Exercise details:
Take the records below from their first line to the line with "Solvent-accessible surface area", and restate those lines word for word.

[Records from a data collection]
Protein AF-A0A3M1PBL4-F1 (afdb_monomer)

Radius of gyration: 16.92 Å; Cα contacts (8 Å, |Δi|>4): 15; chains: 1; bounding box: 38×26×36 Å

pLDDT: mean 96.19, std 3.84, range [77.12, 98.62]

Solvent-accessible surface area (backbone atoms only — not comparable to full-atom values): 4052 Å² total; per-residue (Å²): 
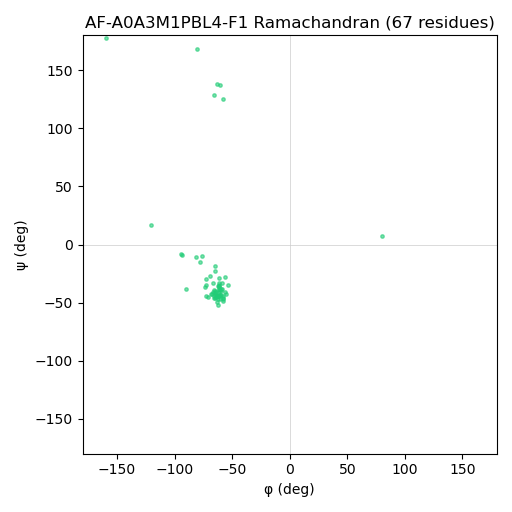132,56,71,69,56,48,56,47,63,79,40,41,69,59,54,50,52,54,54,69,30,69,70,50,42,18,61,76,75,63,72,48,57,64,70,60,51,53,51,50,55,62,51,46,57,59,51,49,55,55,49,53,53,54,51,53,51,52,51,73,66,32,92,46,72,80,70,57,107

Structure (mmCIF, N/CA/C/O backbone):
data_AF-A0A3M1PBL4-F1
#
_entry.id   AF-A0A3M1PBL4-F1
#
loop_
_atom_site.group_PDB
_atom_site.id
_atom_site.type_symbol
_atom_site.label_atom_id
_atom_site.label_alt_id
_atom_site.label_comp_id
_atom_site.label_asym_id
_atom_site.label_entity_id
_atom_site.label_seq_id
_atom_site.pdbx_PDB_ins_code
_atom_site.Cartn_x
_atom_site.Cartn_y
_atom_site.Cartn_z
_atom_site.occupancy
_atom_site.B_iso_or_equiv
_atom_site.auth_seq_id
_atom_site.auth_comp_id
_atom_site.auth_asym_id
_atom_site.auth_atom_id
_atom_site.pdbx_PDB_model_num
ATOM 1 N N . MET A 1 1 ? 18.383 16.499 -2.327 1.00 82.12 1 MET A N 1
ATOM 2 C CA . MET A 1 1 ? 17.220 15.602 -2.271 1.00 82.12 1 MET A CA 1
ATOM 3 C C . MET A 1 1 ? 17.298 14.638 -3.432 1.00 82.12 1 MET A C 1
ATOM 5 O O . MET A 1 1 ? 17.562 15.088 -4.543 1.00 82.12 1 MET A O 1
ATOM 9 N N . ASN A 1 2 ? 17.160 13.342 -3.182 1.00 97.44 2 ASN A N 1
ATOM 10 C CA . ASN A 1 2 ? 17.028 12.343 -4.241 1.00 97.44 2 ASN A CA 1
ATOM 11 C C . ASN A 1 2 ? 15.577 12.298 -4.762 1.00 97.44 2 ASN A C 1
ATOM 13 O O . ASN A 1 2 ? 14.675 12.873 -4.156 1.00 97.44 2 ASN A O 1
ATOM 17 N N . LEU A 1 3 ? 15.351 11.614 -5.887 1.00 97.44 3 LEU A N 1
ATOM 18 C CA . LEU A 1 3 ? 14.026 11.540 -6.513 1.00 97.44 3 LEU A CA 1
ATOM 19 C C . LEU A 1 3 ? 12.948 10.991 -5.565 1.00 97.44 3 LEU A C 1
ATOM 21 O O . LEU A 1 3 ? 11.835 11.507 -5.552 1.00 97.44 3 LEU A O 1
ATOM 25 N N . ALA A 1 4 ? 13.270 9.966 -4.771 1.00 97.12 4 ALA A N 1
ATOM 26 C CA . ALA A 1 4 ? 12.314 9.366 -3.845 1.00 97.12 4 ALA A CA 1
ATOM 27 C C . ALA A 1 4 ? 11.885 10.361 -2.754 1.00 97.12 4 ALA A C 1
ATOM 29 O O . ALA A 1 4 ? 10.704 10.443 -2.431 1.00 97.12 4 ALA A O 1
ATOM 30 N N . GLU A 1 5 ? 12.820 11.159 -2.235 1.00 97.94 5 GLU A N 1
ATOM 31 C CA . GLU A 1 5 ? 12.526 12.212 -1.259 1.00 97.94 5 GLU A CA 1
ATOM 32 C C . GLU A 1 5 ? 11.640 13.311 -1.853 1.00 97.94 5 GLU A C 1
ATOM 34 O O . GLU A 1 5 ? 10.705 13.751 -1.189 1.00 97.94 5 GLU A O 1
ATOM 39 N N . THR A 1 6 ? 11.899 13.730 -3.097 1.00 98.25 6 THR A N 1
ATOM 40 C CA . THR A 1 6 ? 11.062 14.721 -3.791 1.00 98.25 6 THR A CA 1
ATOM 41 C C . THR A 1 6 ? 9.641 14.203 -3.983 1.00 98.25 6 THR A C 1
ATOM 43 O O . THR A 1 6 ? 8.699 14.852 -3.547 1.00 98.25 6 THR A O 1
ATOM 46 N N . LEU A 1 7 ? 9.475 12.999 -4.543 1.00 98.19 7 LEU A N 1
ATOM 47 C CA . LEU A 1 7 ? 8.146 12.417 -4.759 1.00 98.19 7 LEU A CA 1
ATOM 48 C C . LEU A 1 7 ? 7.383 12.213 -3.447 1.00 98.19 7 LEU A C 1
ATOM 50 O O . LEU A 1 7 ? 6.171 12.407 -3.408 1.00 98.19 7 LEU A O 1
ATOM 54 N N . TRP A 1 8 ? 8.077 11.838 -2.370 1.00 97.56 8 TRP A N 1
ATOM 55 C CA . TRP A 1 8 ? 7.460 11.737 -1.053 1.00 97.56 8 TRP A CA 1
ATOM 56 C C . TRP A 1 8 ? 6.963 13.094 -0.557 1.00 97.56 8 TRP A C 1
ATOM 58 O O . TRP A 1 8 ? 5.813 13.202 -0.143 1.00 97.56 8 TRP A O 1
ATOM 68 N N . GLN A 1 9 ? 7.811 14.126 -0.614 1.00 98.19 9 GLN A N 1
ATOM 69 C CA . GLN A 1 9 ? 7.454 15.480 -
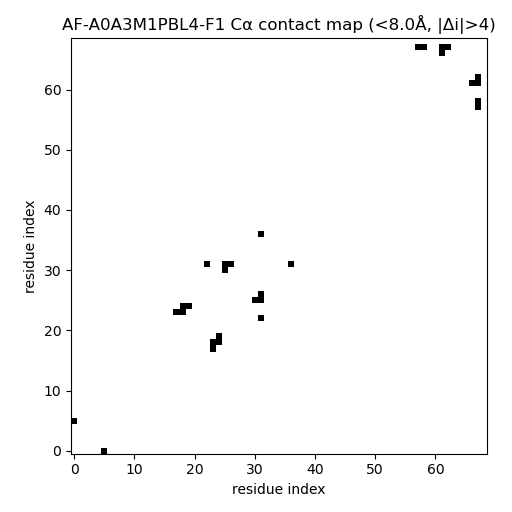0.184 1.00 98.19 9 GLN A CA 1
ATOM 70 C C . GLN A 1 9 ? 6.278 16.046 -0.982 1.00 98.19 9 GLN A C 1
ATOM 72 O O . GLN A 1 9 ? 5.352 16.584 -0.380 1.00 98.19 9 GLN A O 1
ATOM 77 N N . ASP A 1 10 ? 6.275 15.849 -2.300 1.00 98.38 10 ASP A N 1
ATOM 78 C CA . ASP A 1 10 ? 5.233 16.348 -3.203 1.00 98.38 10 ASP A CA 1
ATOM 79 C C . ASP A 1 10 ? 3.851 15.719 -2.953 1.00 98.38 10 ASP A C 1
ATOM 81 O O . ASP A 1 10 ? 2.849 16.275 -3.389 1.00 98.38 10 ASP A O 1
ATOM 85 N N . ASN A 1 11 ? 3.786 14.569 -2.270 1.00 98.38 11 ASN A N 1
ATOM 86 C CA . ASN A 1 11 ? 2.544 13.832 -2.000 1.00 98.38 11 ASN A CA 1
ATOM 87 C C . ASN A 1 11 ? 2.279 13.651 -0.493 1.00 98.38 11 ASN A C 1
ATOM 89 O O . ASN A 1 11 ? 1.497 12.781 -0.092 1.00 98.38 11 ASN A O 1
ATOM 93 N N . GLN A 1 12 ? 2.953 14.427 0.365 1.00 98.38 12 GLN A N 1
ATOM 94 C CA . GLN A 1 12 ? 2.767 14.323 1.816 1.00 98.38 12 GLN A CA 1
ATOM 95 C C . GLN A 1 12 ? 1.339 14.639 2.249 1.00 98.38 12 GLN A C 1
ATOM 97 O O . GLN A 1 12 ? 0.848 14.033 3.198 1.00 98.38 12 GLN A O 1
ATOM 102 N N . ASP A 1 13 ? 0.668 15.553 1.557 1.00 98.50 13 ASP A N 1
ATOM 103 C CA . ASP A 1 13 ? -0.730 15.896 1.794 1.00 98.50 13 ASP A CA 1
ATOM 104 C C . ASP A 1 13 ? -1.647 14.671 1.645 1.00 98.50 13 ASP A C 1
ATOM 106 O O . ASP A 1 13 ? -2.454 14.392 2.531 1.00 98.50 13 ASP A O 1
ATOM 110 N N . LEU A 1 14 ? -1.463 13.878 0.585 1.00 98.50 14 LEU A N 1
ATOM 111 C CA . LEU A 1 14 ? -2.204 12.636 0.365 1.00 98.50 14 LEU A CA 1
ATOM 112 C C . LEU A 1 14 ? -1.853 11.572 1.406 1.00 98.50 14 LEU A C 1
ATOM 114 O O . LEU A 1 14 ? -2.742 10.879 1.901 1.00 98.50 14 LEU A O 1
ATOM 118 N N . ALA A 1 15 ? -0.573 11.442 1.763 1.00 98.12 15 ALA A N 1
ATOM 119 C CA . ALA A 1 15 ? -0.143 10.496 2.789 1.00 98.12 15 ALA A CA 1
ATOM 120 C C . ALA A 1 15 ? -0.774 10.816 4.156 1.00 98.12 15 ALA A C 1
ATOM 122 O O . ALA A 1 15 ? -1.267 9.911 4.834 1.00 98.12 15 ALA A O 1
ATOM 123 N N . ILE A 1 16 ? -0.812 12.098 4.530 1.00 98.56 16 ILE A N 1
ATOM 124 C CA . ILE A 1 16 ? -1.464 12.577 5.754 1.00 98.56 16 ILE A CA 1
ATOM 125 C C . ILE A 1 16 ? -2.975 12.340 5.676 1.00 98.56 16 ILE A C 1
ATOM 127 O O . ILE A 1 16 ? -3.537 11.768 6.605 1.00 98.56 16 ILE A O 1
ATOM 131 N N . ALA A 1 17 ? -3.625 12.663 4.554 1.00 98.62 17 ALA A N 1
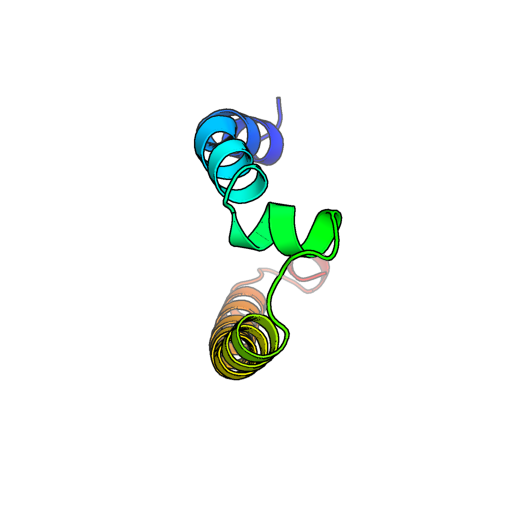ATOM 132 C CA . ALA A 1 17 ? -5.057 12.422 4.378 1.00 98.62 17 ALA A CA 1
ATOM 133 C C . ALA A 1 17 ? -5.424 10.929 4.502 1.00 98.62 17 ALA A C 1
ATOM 135 O O . ALA A 1 17 ? -6.428 10.582 5.125 1.00 98.62 17 ALA A O 1
ATOM 136 N N . CYS A 1 18 ? -4.600 10.031 3.952 1.00 98.31 18 CYS A N 1
ATOM 137 C CA . CYS A 1 18 ? -4.757 8.586 4.126 1.00 98.31 18 CYS A CA 1
ATOM 138 C C . CYS A 1 18 ? -4.583 8.165 5.589 1.00 98.31 18 CYS A C 1
ATOM 140 O O . CYS A 1 18 ? -5.364 7.352 6.083 1.00 98.31 18 CYS A O 1
ATOM 142 N N . LEU A 1 19 ? -3.581 8.713 6.284 1.00 98.12 19 LEU A N 1
ATOM 143 C CA . LEU A 1 19 ? -3.322 8.414 7.690 1.00 98.12 19 LEU A CA 1
ATOM 144 C C . LEU A 1 19 ? -4.485 8.862 8.582 1.00 98.12 19 LEU A C 1
ATOM 146 O O . LEU A 1 19 ? -4.919 8.104 9.445 1.00 98.12 19 LEU A O 1
ATOM 150 N N . GLU A 1 20 ? -5.009 10.063 8.359 1.00 98.50 20 GLU A N 1
ATOM 151 C CA . GLU A 1 20 ? -6.109 10.659 9.127 1.00 98.50 20 GLU A CA 1
ATOM 152 C C . GLU A 1 20 ? -7.483 10.071 8.770 1.00 98.50 20 GLU A C 1
ATOM 154 O O . GLU A 1 20 ? -8.472 10.316 9.464 1.00 98.50 20 GLU A O 1
ATOM 159 N N . HIS A 1 21 ? -7.569 9.262 7.712 1.00 98.50 21 HIS A N 1
ATOM 160 C CA . HIS A 1 21 ? -8.828 8.675 7.282 1.00 98.50 21 HIS A CA 1
ATOM 161 C C . HIS A 1 21 ? -9.441 7.790 8.393 1.00 98.50 21 HIS A C 1
ATOM 163 O O . HIS A 1 21 ? -8.738 6.950 8.968 1.00 98.50 21 HIS A O 1
ATOM 169 N N . PRO A 1 22 ? -10.767 7.862 8.648 1.00 98.25 22 PRO A N 1
ATOM 170 C CA . PRO A 1 22 ? -11.415 7.134 9.747 1.00 98.25 22 PRO A CA 1
ATOM 171 C C . PRO A 1 22 ? -11.196 5.618 9.733 1.00 98.25 22 PRO A C 1
ATOM 173 O O . PRO A 1 22 ? -11.218 4.973 10.775 1.00 98.25 22 PRO A O 1
ATOM 176 N N . PHE A 1 23 ? -10.985 5.031 8.553 1.00 98.25 23 PHE A N 1
ATOM 177 C CA . PHE A 1 23 ? -10.648 3.613 8.436 1.00 98.25 23 PHE A CA 1
ATOM 178 C C . PHE A 1 23 ? -9.274 3.288 9.043 1.00 98.25 23 PHE A C 1
ATOM 180 O O . PHE A 1 23 ? -9.166 2.322 9.790 1.00 98.25 23 PHE A O 1
ATOM 187 N N . VAL A 1 24 ? -8.244 4.090 8.745 1.00 98.12 24 VAL A N 1
ATOM 188 C CA . VAL A 1 24 ? -6.868 3.872 9.228 1.00 98.12 24 VAL A CA 1
ATOM 189 C C . VAL A 1 24 ? -6.769 4.207 10.713 1.00 98.12 24 VAL A C 1
ATOM 191 O O . VAL A 1 24 ? -6.236 3.405 11.479 1.00 98.12 24 VAL A O 1
ATOM 194 N N . GLN A 1 25 ? -7.364 5.325 11.139 1.00 98.62 25 GLN A N 1
ATOM 195 C CA . GLN A 1 25 ? -7.462 5.670 12.561 1.00 98.62 25 GLN A CA 1
ATOM 196 C C . GLN A 1 25 ? -8.196 4.579 13.350 1.00 98.62 25 GLN A C 1
ATOM 198 O O . GLN A 1 25 ? -7.685 4.118 14.366 1.00 98.62 25 GLN A O 1
ATOM 203 N N . GLY A 1 26 ? -9.312 4.069 12.815 1.00 98.38 26 GLY A N 1
ATOM 204 C CA . GLY A 1 26 ? -10.076 2.983 13.427 1.00 98.38 26 GLY A CA 1
ATOM 205 C C . GLY A 1 26 ? -9.306 1.664 13.571 1.00 98.38 26 GLY A C 1
ATOM 206 O O . GLY A 1 26 ? -9.597 0.8
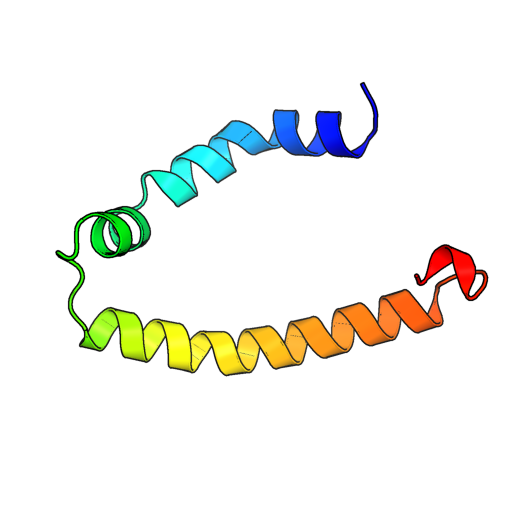69 14.465 1.00 98.38 26 GLY A O 1
ATOM 207 N N . ILE A 1 27 ? -8.332 1.396
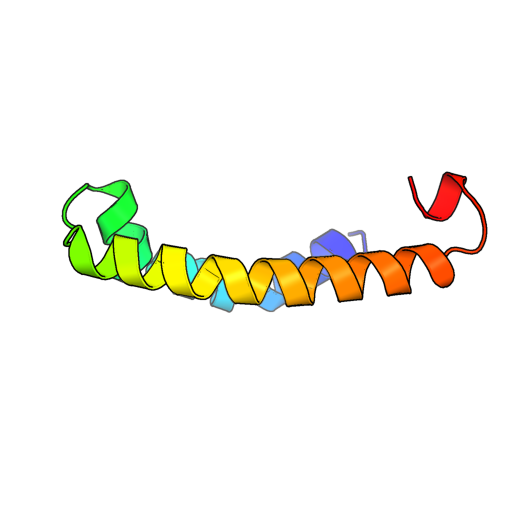 12.692 1.00 98.00 27 ILE A N 1
ATOM 208 C CA . ILE A 1 27 ? -7.403 0.267 12.859 1.00 98.00 27 ILE A CA 1
ATOM 209 C C . ILE A 1 27 ? -6.438 0.554 14.012 1.00 98.00 27 ILE A C 1
A
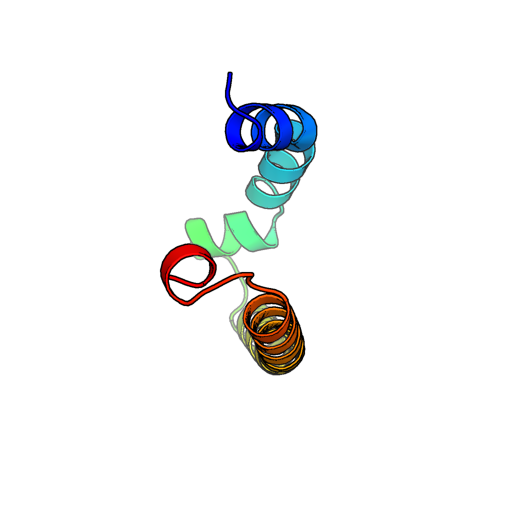TOM 211 O O . ILE A 1 27 ? -6.208 -0.325 14.839 1.00 98.00 27 ILE A O 1
ATOM 215 N N . GLY A 1 28 ? -5.881 1.767 14.061 1.00 97.75 28 GLY A N 1
ATOM 216 C CA . GLY A 1 28 ? -4.898 2.171 15.066 1.00 97.75 28 GLY A CA 1
ATOM 217 C C . GLY A 1 28 ? -5.452 2.221 16.492 1.00 97.75 28 GLY A C 1
ATOM 218 O O . GLY A 1 28 ? -4.768 1.797 17.421 1.00 97.75 28 GLY A O 1
ATOM 219 N N . ASP A 1 29 ? -6.687 2.697 16.666 1.00 98.00 29 ASP A N 1
ATOM 220 C CA . ASP A 1 29 ? -7.347 2.811 17.975 1.00 98.00 29 ASP A CA 1
ATOM 221 C C . ASP A 1 29 ? -8.238 1.604 18.340 1.00 98.00 29 ASP A C 1
ATOM 223 O O . ASP A 1 29 ? -8.707 1.490 19.474 1.00 98.00 29 ASP A O 1
ATOM 227 N N . GLY A 1 30 ? -8.450 0.680 17.397 1.00 98.00 30 GLY A N 1
ATOM 228 C CA . GLY A 1 30 ? -9.248 -0.533 17.583 1.00 98.00 30 GLY A CA 1
ATOM 229 C C . GLY A 1 30 ? -10.766 -0.339 17.484 1.00 98.00 30 GLY A C 1
ATOM 230 O O . GLY A 1 30 ? -11.513 -1.282 17.754 1.00 98.00 30 GLY A O 1
ATOM 231 N N . SER A 1 31 ? -11.244 0.844 17.095 1.00 98.38 31 SER A N 1
ATOM 232 C CA . SER A 1 31 ? -12.672 1.150 16.944 1.00 98.38 31 SER A CA 1
ATOM 233 C C . SER A 1 31 ? -13.282 0.667 15.621 1.00 98.38 31 SER A C 1
ATOM 235 O O . SER A 1 31 ? -14.509 0.673 15.469 1.00 98.38 31 SER A O 1
ATOM 237 N N . LEU A 1 32 ? -12.467 0.229 14.652 1.00 98.31 32 LEU A N 1
ATOM 238 C CA . LEU A 1 32 ? -12.967 -0.219 13.353 1.00 98.31 32 LEU A CA 1
ATOM 239 C C . LEU A 1 32 ? -13.812 -1.497 13.477 1.00 98.31 32 LEU A C 1
ATOM 241 O O . LEU A 1 32 ? -13.379 -2.531 13.984 1.00 98.31 32 LEU A O 1
ATOM 245 N N . ASP A 1 33 ? -15.011 -1.450 12.897 1.00 98.12 33 ASP A N 1
ATOM 246 C CA . ASP A 1 33 ? -15.871 -2.621 12.745 1.00 98.12 33 ASP A CA 1
ATOM 247 C C . ASP A 1 33 ? -15.159 -3.734 11.954 1.00 98.12 33 ASP A C 1
ATOM 249 O O . ASP A 1 33 ? -14.738 -3.547 10.805 1.00 98.12 33 ASP A O 1
ATOM 253 N N . LYS A 1 34 ? -15.087 -4.930 12.549 1.00 97.25 34 LYS A N 1
ATOM 254 C CA . LYS A 1 34 ? -14.435 -6.105 11.953 1.00 97.25 34 LYS A CA 1
ATOM 255 C C . LYS A 1 34 ? -14.959 -6.440 10.555 1.00 97.25 34 LYS A C 1
ATOM 257 O O . LYS A 1 34 ? -14.177 -6.845 9.705 1.00 97.25 34 LYS A O 1
ATOM 262 N N . SER A 1 35 ? -16.247 -6.242 10.278 1.00 97.81 35 SER A N 1
ATOM 263 C CA . SER A 1 35 ? -16.835 -6.500 8.959 1.00 97.81 35 SER A CA 1
ATOM 264 C C . SER A 1 35 ? -16.306 -5.553 7.877 1.00 97.81 35 SER A C 1
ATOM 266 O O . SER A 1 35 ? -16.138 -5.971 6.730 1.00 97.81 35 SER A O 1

Answer to the exercise:
Protein AF-A0A3M1PBL4-F1 (afdb_monomer)

Radius of gyration: 16.92 Å; Cα contacts (8 Å, |Δi|>4): 15; chains: 1; bounding box: 38×26×36 Å

pLDDT: mean 96.19, std 3.84, range [77.12, 98.62]

Solvent-accessible surface area (backbone atoms only — not comparable to full-atom values): 4052 Å² total; per-residue (Å²): 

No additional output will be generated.